Compliance
Staff Roles & Access Control in Therapy Clinics
Role-based access for clinicians, supervisors, front desk, and billers — minimum necessary PHI, audit logs, and intern workflows.
Updated June 12, 2026 · 5 min read
Therapy clinics mix clinicians, interns, supervisors, front desk, and billers — each needing different access to PHI. Shared passwords and over-broad admin accounts are among the most common HIPAA and GDPR violations in small practices. Role-based access in your Practice OS enforces least privilege by design.
Typical roles in outpatient mental health
- Clinician / therapist — full chart for assigned caseload, notes, measures
- Supervisor — supervisee charts per active supervision assignment
- Front desk / scheduler — demographics, calendar, portal setup — not note bodies
- Biller — accounts, claims, statements — limited clinical detail
- Practice administrator — staff management, settings, imports — broad but audited
Minimum necessary principle
Staff should see the minimum PHI required for their job. A scheduler rarely needs progress note content; a biller needs diagnosis and procedure codes tied to visits, not therapy narrative. Software roles should mirror that separation — not one “admin sees everything” login shared by five people.

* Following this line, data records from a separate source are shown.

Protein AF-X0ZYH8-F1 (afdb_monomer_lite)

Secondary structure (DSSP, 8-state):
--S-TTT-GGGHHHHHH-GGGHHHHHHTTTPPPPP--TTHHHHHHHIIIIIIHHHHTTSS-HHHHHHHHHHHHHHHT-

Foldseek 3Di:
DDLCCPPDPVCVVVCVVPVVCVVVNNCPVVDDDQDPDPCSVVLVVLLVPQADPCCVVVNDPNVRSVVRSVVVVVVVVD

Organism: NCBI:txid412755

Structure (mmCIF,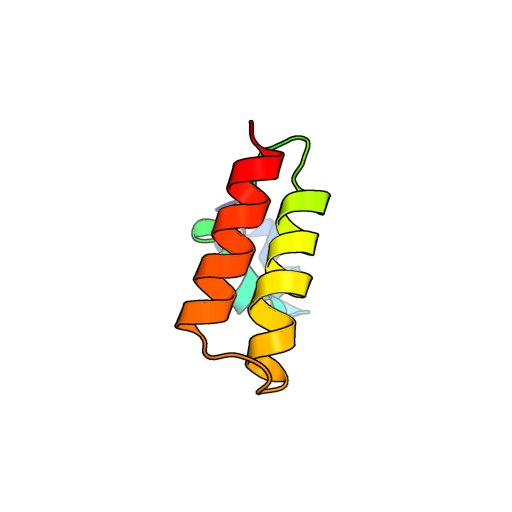 N/CA/C/O backbone):
data_AF-X0ZYH8-F1
#
_entry.id   AF-X0ZYH8-F1
#
loop_
_atom_site.group_PDB
_atom_site.id
_atom_site.type_symbol
_atom_site.label_atom_id
_atom_site.label_alt_id
_atom_site.label_comp_id
_atom_site.label_asym_id
_atom_site.label_entity_id
_atom_site.label_seq_id
_atom_site.pdbx_PDB_ins_code
_atom_site.Cartn_x
_atom_site.Cartn_y
_atom_site.Cartn_z
_atom_site.occupancy
_atom_site.B_iso_or_equiv
_atom_site.auth_seq_id
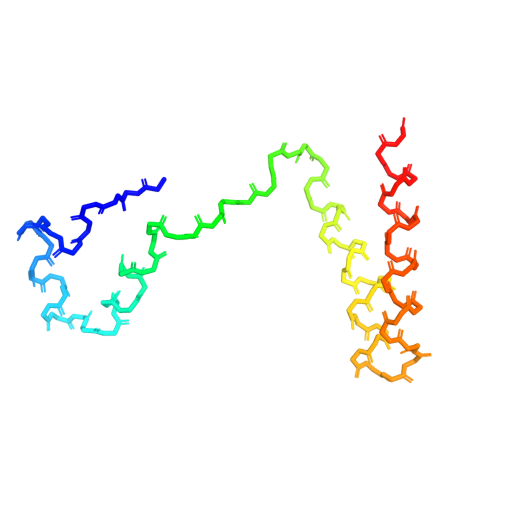_atom_site.auth_comp_id
_atom_site.auth_asym_id
_atom_site.auth_atom_id
_atom_site.pdbx_PDB_model_num
ATOM 1 N N . MET A 1 1 ? 14.936 5.335 -4.741 1.00 65.12 1 MET A N 1
ATOM 2 C CA . MET A 1 1 ? 14.658 4.594 -5.993 1.00 65.12 1 MET A CA 1
ATOM 3 C C . MET A 1 1 ? 15.595 5.084 -7.081 1.00 65.12 1 MET A C 1
ATOM 5 O O . MET A 1 1 ? 16.115 6.188 -6.958 1.00 65.12 1 MET A O 1
ATOM 9 N N . ARG A 1 2 ? 15.855 4.253 -8.095 1.00 77.62 2 ARG A N 1
ATOM 10 C CA . ARG A 1 2 ? 16.748 4.573 -9.213 1.00 77.62 2 ARG A CA 1
ATOM 11 C C . ARG A 1 2 ? 15.933 5.160 -10.372 1.00 77.62 2 ARG A C 1
ATOM 13 O O . ARG A 1 2 ? 15.014 4.505 -10.835 1.00 77.62 2 ARG A O 1
ATOM 20 N N . GLY A 1 3 ? 16.240 6.382 -10.804 1.00 79.81 3 GLY A N 1
ATOM 21 C CA . GLY A 1 3 ? 15.440 7.106 -11.806 1.00 79.81 3 GLY A CA 1
ATOM 22 C C . GLY A 1 3 ? 15.902 6.953 -13.260 1.00 79.81 3 GLY A C 1
ATOM 23 O O . GLY 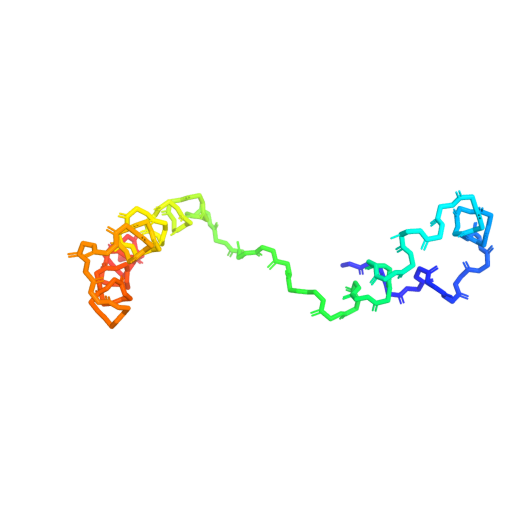A 1 3 ? 15.242 7.462 -14.154 1.00 79.81 3 GLY A O 1
ATOM 24 N N . ASP A 1 4 ? 17.032 6.287 -13.512 1.00 86.00 4 ASP A N 1
ATOM 25 C CA . ASP A 1 4 ? 17.656 6.160 -14.839 1.00 86.00 4 ASP A CA 1
ATOM 26 C C . ASP A 1 4 ? 17.438 4.785 -15.486 1.00 86.00 4 ASP A C 1
ATOM 28 O O . ASP A 1 4 ? 18.137 4.457 -16.439 1.00 86.00 4 ASP A O 1
ATOM 32 N N . LEU A 1 5 ? 16.514 3.953 -14.985 1.00 87.00 5 LEU A N 1
ATOM 33 C CA . LEU A 1 5 ? 16.364 2.580 -15.489 1.00 87.00 5 LEU A CA 1
ATOM 34 C C . LEU A 1 5 ? 16.113 2.540 -17.001 1.00 87.00 5 LEU A C 1
ATOM 36 O O . LEU A 1 5 ? 16.778 1.785 -17.697 1.00 87.00 5 LEU A O 1
ATOM 40 N N . VAL A 1 6 ? 15.213 3.386 -17.501 1.00 80.75 6 VAL A N 1
ATOM 41 C CA . VAL A 1 6 ? 14.808 3.408 -18.918 1.00 80.75 6 VAL A CA 1
ATOM 42 C C . VAL A 1 6 ? 15.692 4.281 -19.813 1.00 80.75 6 VAL A C 1
ATOM 44 O O . VAL A 1 6 ? 15.577 4.225 -21.032 1.00 80.75 6 VAL A O 1
ATOM 47 N N . THR A 1 7 ? 16.597 5.079 -19.236 1.00 85.50 7 THR A N 1
ATOM 48 C CA . THR A 1 7 ? 17.526 5.945 -19.988 1.00 85.50 7 THR A CA 1
ATOM 49 C C . THR A 1 7 ? 18.963 5.424 -19.997 1.00 85.50 7 THR A C 1
ATOM 51 O O . THR A 1 7 ? 19.778 5.875 -20.804 1.00 85.50 7 THR A O 1
ATOM 54 N N . ASN A 1 8 ? 19.298 4.477 -19.119 1.00 90.12 8 ASN A N 1
ATOM 55 C CA . ASN A 1 8 ? 20.628 3.898 -19.006 1.00 90.12 8 ASN A CA 1
ATOM 56 C C . ASN A 1 8 ? 20.760 2.644 -19.879 1.00 90.12 8 ASN A C 1
ATOM 58 O O . ASN A 1 8 ? 20.217 1.585 -19.562 1.00 90.12 8 ASN A O 1
ATOM 62 N N . SER A 1 9 ? 21.580 2.748 -20.927 1.00 93.19 9 SER A N 1
ATOM 63 C CA . SER A 1 9 ? 21.791 1.691 -21.926 1.00 93.19 9 SER A CA 1
ATOM 64 C C . SER A 1 9 ? 22.316 0.363 -21.365 1.00 93.19 9 SER A C 1
ATOM 66 O O . SER A 1 9 ? 22.215 -0.676 -22.017 1.00 93.19 9 SER A O 1
ATOM 68 N N . THR A 1 10 ? 22.831 0.350 -20.130 1.00 94.69 10 THR A N 1
ATOM 69 C CA . THR A 1 10 ? 23.212 -0.886 -19.423 1.00 94.69 10 THR A CA 1
ATOM 70 C C . THR A 1 10 ? 22.030 -1.856 -19.284 1.00 94.69 10 THR A C 1
ATOM 72 O O . THR A 1 10 ? 22.235 -3.071 -19.241 1.00 94.69 10 THR A O 1
ATOM 75 N N . PHE A 1 11 ? 20.794 -1.345 -19.230 1.00 93.25 11 PHE A N 1
ATOM 76 C CA . PHE A 1 11 ? 19.585 -2.147 -19.026 1.00 93.25 11 PHE A CA 1
ATOM 77 C C . PHE A 1 11 ? 18.874 -2.557 -20.323 1.00 93.25 11 PHE A C 1
ATOM 79 O O . PHE A 1 11 ? 17.941 -3.358 -20.266 1.00 93.25 11 PHE A O 1
ATOM 86 N N . ASP A 1 12 ? 19.343 -2.112 -21.493 1.00 93.62 12 ASP A N 1
ATOM 87 C CA . ASP A 1 12 ? 18.684 -2.364 -22.784 1.00 93.62 12 ASP A CA 1
ATOM 88 C C . ASP A 1 12 ? 18.446 -3.853 -23.051 1.00 93.62 12 ASP A C 1
ATOM 90 O O . ASP A 1 12 ? 17.400 -4.244 -23.568 1.00 93.62 12 ASP A O 1
ATOM 94 N N . ARG A 1 13 ? 19.420 -4.709 -22.708 1.00 96.12 13 ARG A N 1
ATOM 95 C CA . ARG A 1 13 ? 19.286 -6.160 -22.898 1.00 96.12 13 ARG A CA 1
ATOM 96 C C . ARG A 1 13 ? 18.182 -6.742 -22.016 1.00 96.12 13 ARG A C 1
ATOM 98 O O . ARG A 1 13 ? 17.400 -7.550 -22.501 1.00 96.12 13 ARG A O 1
ATOM 105 N N . VAL A 1 14 ? 18.094 -6.293 -20.764 1.00 95.06 14 VAL A N 1
ATOM 106 C CA . VAL A 1 14 ? 17.074 -6.757 -19.814 1.00 95.06 14 VAL A CA 1
ATOM 107 C C . VAL A 1 14 ? 15.684 -6.395 -20.321 1.00 95.06 14 VAL A C 1
ATOM 109 O O . VAL A 1 14 ? 14.832 -7.267 -20.370 1.00 95.06 14 VAL A O 1
ATOM 112 N N . PHE A 1 15 ? 15.458 -5.162 -20.778 1.00 94.75 15 PHE A N 1
ATOM 113 C CA . PHE A 1 15 ? 14.135 -4.755 -21.270 1.00 94.75 15 PHE A CA 1
ATOM 114 C C . PHE A 1 15 ? 13.756 -5.362 -22.625 1.00 94.75 15 PHE A C 1
ATOM 116 O O . PHE A 1 15 ? 12.573 -5.488 -22.924 1.00 94.75 15 PHE A O 1
ATOM 123 N N . LYS A 1 16 ? 14.732 -5.779 -23.440 1.00 95.31 16 LYS A N 1
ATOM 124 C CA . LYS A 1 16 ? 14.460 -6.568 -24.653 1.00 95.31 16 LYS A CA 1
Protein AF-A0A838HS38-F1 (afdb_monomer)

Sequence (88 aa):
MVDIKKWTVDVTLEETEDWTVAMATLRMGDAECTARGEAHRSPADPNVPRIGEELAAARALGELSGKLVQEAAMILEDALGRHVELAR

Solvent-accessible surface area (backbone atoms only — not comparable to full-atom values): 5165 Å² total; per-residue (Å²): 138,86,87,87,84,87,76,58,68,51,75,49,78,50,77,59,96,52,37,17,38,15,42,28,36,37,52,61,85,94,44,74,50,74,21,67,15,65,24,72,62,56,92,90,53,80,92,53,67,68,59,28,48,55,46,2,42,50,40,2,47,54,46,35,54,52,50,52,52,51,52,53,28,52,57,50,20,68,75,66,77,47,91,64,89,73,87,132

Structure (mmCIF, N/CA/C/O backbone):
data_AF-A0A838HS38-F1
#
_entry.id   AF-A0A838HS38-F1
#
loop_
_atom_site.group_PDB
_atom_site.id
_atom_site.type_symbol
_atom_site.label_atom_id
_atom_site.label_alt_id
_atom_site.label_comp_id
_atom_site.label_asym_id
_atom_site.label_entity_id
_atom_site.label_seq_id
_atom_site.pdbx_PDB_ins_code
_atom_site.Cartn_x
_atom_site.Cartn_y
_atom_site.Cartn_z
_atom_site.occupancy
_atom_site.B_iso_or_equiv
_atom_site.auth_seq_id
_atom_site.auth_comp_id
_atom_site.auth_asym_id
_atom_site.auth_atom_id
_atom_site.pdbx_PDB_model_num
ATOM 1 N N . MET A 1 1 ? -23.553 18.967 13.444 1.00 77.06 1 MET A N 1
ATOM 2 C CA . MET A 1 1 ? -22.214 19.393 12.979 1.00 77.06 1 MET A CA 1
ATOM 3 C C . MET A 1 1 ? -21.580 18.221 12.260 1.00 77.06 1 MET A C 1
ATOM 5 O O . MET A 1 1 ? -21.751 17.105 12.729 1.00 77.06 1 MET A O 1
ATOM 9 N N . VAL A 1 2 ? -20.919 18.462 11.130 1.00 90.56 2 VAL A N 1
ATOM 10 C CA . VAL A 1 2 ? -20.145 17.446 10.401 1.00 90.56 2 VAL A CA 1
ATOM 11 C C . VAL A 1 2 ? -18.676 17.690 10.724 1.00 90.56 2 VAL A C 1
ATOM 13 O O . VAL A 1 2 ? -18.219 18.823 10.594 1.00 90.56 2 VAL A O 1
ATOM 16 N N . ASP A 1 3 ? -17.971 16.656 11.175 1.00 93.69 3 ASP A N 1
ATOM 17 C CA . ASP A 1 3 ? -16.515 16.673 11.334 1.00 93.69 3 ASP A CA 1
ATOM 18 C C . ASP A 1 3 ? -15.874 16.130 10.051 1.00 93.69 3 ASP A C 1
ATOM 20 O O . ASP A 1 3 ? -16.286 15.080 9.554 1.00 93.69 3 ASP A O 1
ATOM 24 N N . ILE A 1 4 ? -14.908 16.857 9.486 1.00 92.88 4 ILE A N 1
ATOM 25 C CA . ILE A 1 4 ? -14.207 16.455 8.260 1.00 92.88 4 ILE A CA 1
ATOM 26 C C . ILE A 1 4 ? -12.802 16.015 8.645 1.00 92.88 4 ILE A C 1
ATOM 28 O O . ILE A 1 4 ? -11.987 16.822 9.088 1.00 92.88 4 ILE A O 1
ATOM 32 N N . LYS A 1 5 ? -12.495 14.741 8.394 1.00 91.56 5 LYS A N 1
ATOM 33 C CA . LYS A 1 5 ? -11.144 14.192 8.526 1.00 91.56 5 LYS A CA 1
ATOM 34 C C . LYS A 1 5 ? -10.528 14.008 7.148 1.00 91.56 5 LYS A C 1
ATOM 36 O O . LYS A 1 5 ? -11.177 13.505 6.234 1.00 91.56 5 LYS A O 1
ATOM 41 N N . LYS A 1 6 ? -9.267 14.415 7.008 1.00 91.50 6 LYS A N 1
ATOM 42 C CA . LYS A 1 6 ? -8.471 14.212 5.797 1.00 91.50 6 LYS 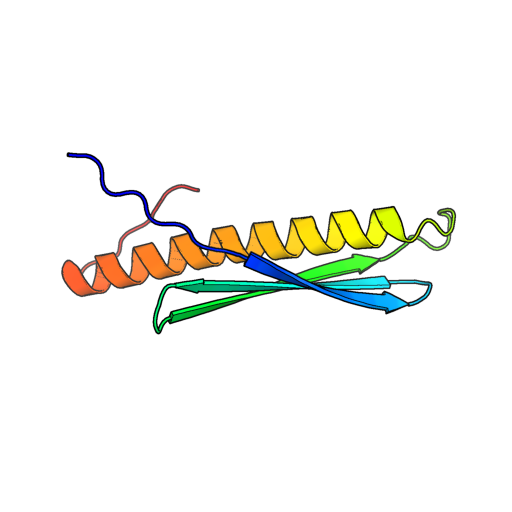A CA 1
ATOM 43 C C . LYS A 1 6 ? -7.363 13.214 6.094 1.00 91.50 6 LYS A C 1
ATOM 45 O O . LYS A 1 6 ? -6.587 13.437 7.019 1.00 91.50 6 LYS A O 1
ATOM 50 N N . TRP A 1 7 ? -7.262 12.181 5.269 1.00 93.12 7 TRP A N 1
ATOM 51 C CA . TRP A 1 7 ? -6.108 11.289 5.220 1.00 93.12 7 TRP A CA 1
ATOM 52 C C . TRP A 1 7 ? -5.437 11.376 3.849 1.00 93.12 7 TRP A C 1
ATOM 54 O O . TRP A 1 7 ? -6.078 11.746 2.863 1.00 93.12 7 TRP A O 1
ATOM 64 N N . THR A 1 8 ? -4.147 11.054 3.802 1.00 94.56 8 THR A N 1
ATOM 65 C CA . THR A 1 8 ? -3.338 11.057 2.579 1.00 94.56 8 THR A CA 1
ATOM 66 C C . THR A 1 8 ? -2.681 9.693 2.429 1.00 94.56 8 THR A C 1
ATOM 68 O O . THR A 1 8 ? -2.163 9.153 3.407 1.00 94.56 8 THR A O 1
ATOM 71 N N . VAL A 1 9 ? -2.701 9.159 1.209 1.00 97.75 9 VAL A N 1
ATOM 72 C CA . VAL A 1 9 ? -1.892 8.000 0.828 1.00 97.75 9 VAL A CA 1
ATOM 73 C C . VAL A 1 9 ? -0.666 8.514 0.086 1.00 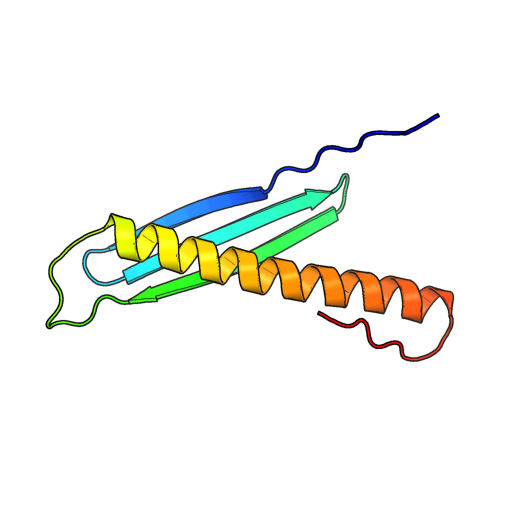97.75 9 VAL A C 1
ATOM 75 O O . VAL A 1 9 ? -0.812 9.172 -0.944 1.00 97.75 9 VAL A O 1
ATOM 78 N N . ASP A 1 10 ? 0.520 8.216 0.602 1.00 98.06 10 ASP A N 1
ATOM 79 C CA . ASP A 1 10 ? 1.777 8.422 -0.111 1.00 98.06 10 ASP A CA 1
ATOM 80 C C . ASP A 1 10 ? 2.025 7.213 -1.018 1.00 98.06 10 ASP A C 1
ATOM 82 O O . ASP A 1 10 ? 1.968 6.075 -0.553 1.00 98.06 10 ASP A O 1
ATOM 86 N N . VAL A 1 11 ? 2.288 7.448 -2.306 1.00 98.25 11 VAL A N 1
ATOM 87 C CA . VAL A 1 11 ? 2.648 6.387 -3.258 1.00 98.25 11 VAL A CA 1
ATOM 88 C C . VAL A 1 11 ? 4.070 6.619 -3.747 1.00 98.25 11 VAL A C 1
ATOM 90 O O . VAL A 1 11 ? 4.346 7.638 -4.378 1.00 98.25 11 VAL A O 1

Audit logs and accountability
- Individual credentials for every staff member
- Session timeout on idle staff workstations
- Optional MFA for clinicians and administrators
- Audit trail when sensitive records are viewed or exported
- Prompt deactivation when employment ends
Interns and trainees
Trainees get their own logins under supervision — not borrowed supervisor credentials. Supervisors review cosign workflows per your licensing board rules; software should support clear attribution of who wrote and who signed each note.
FAQ
- Can front desk share a clinician login?
- No — shared credentials violate minimum necessary access and break audit accountability. Each staff member needs their own login with role-appropriate permissions.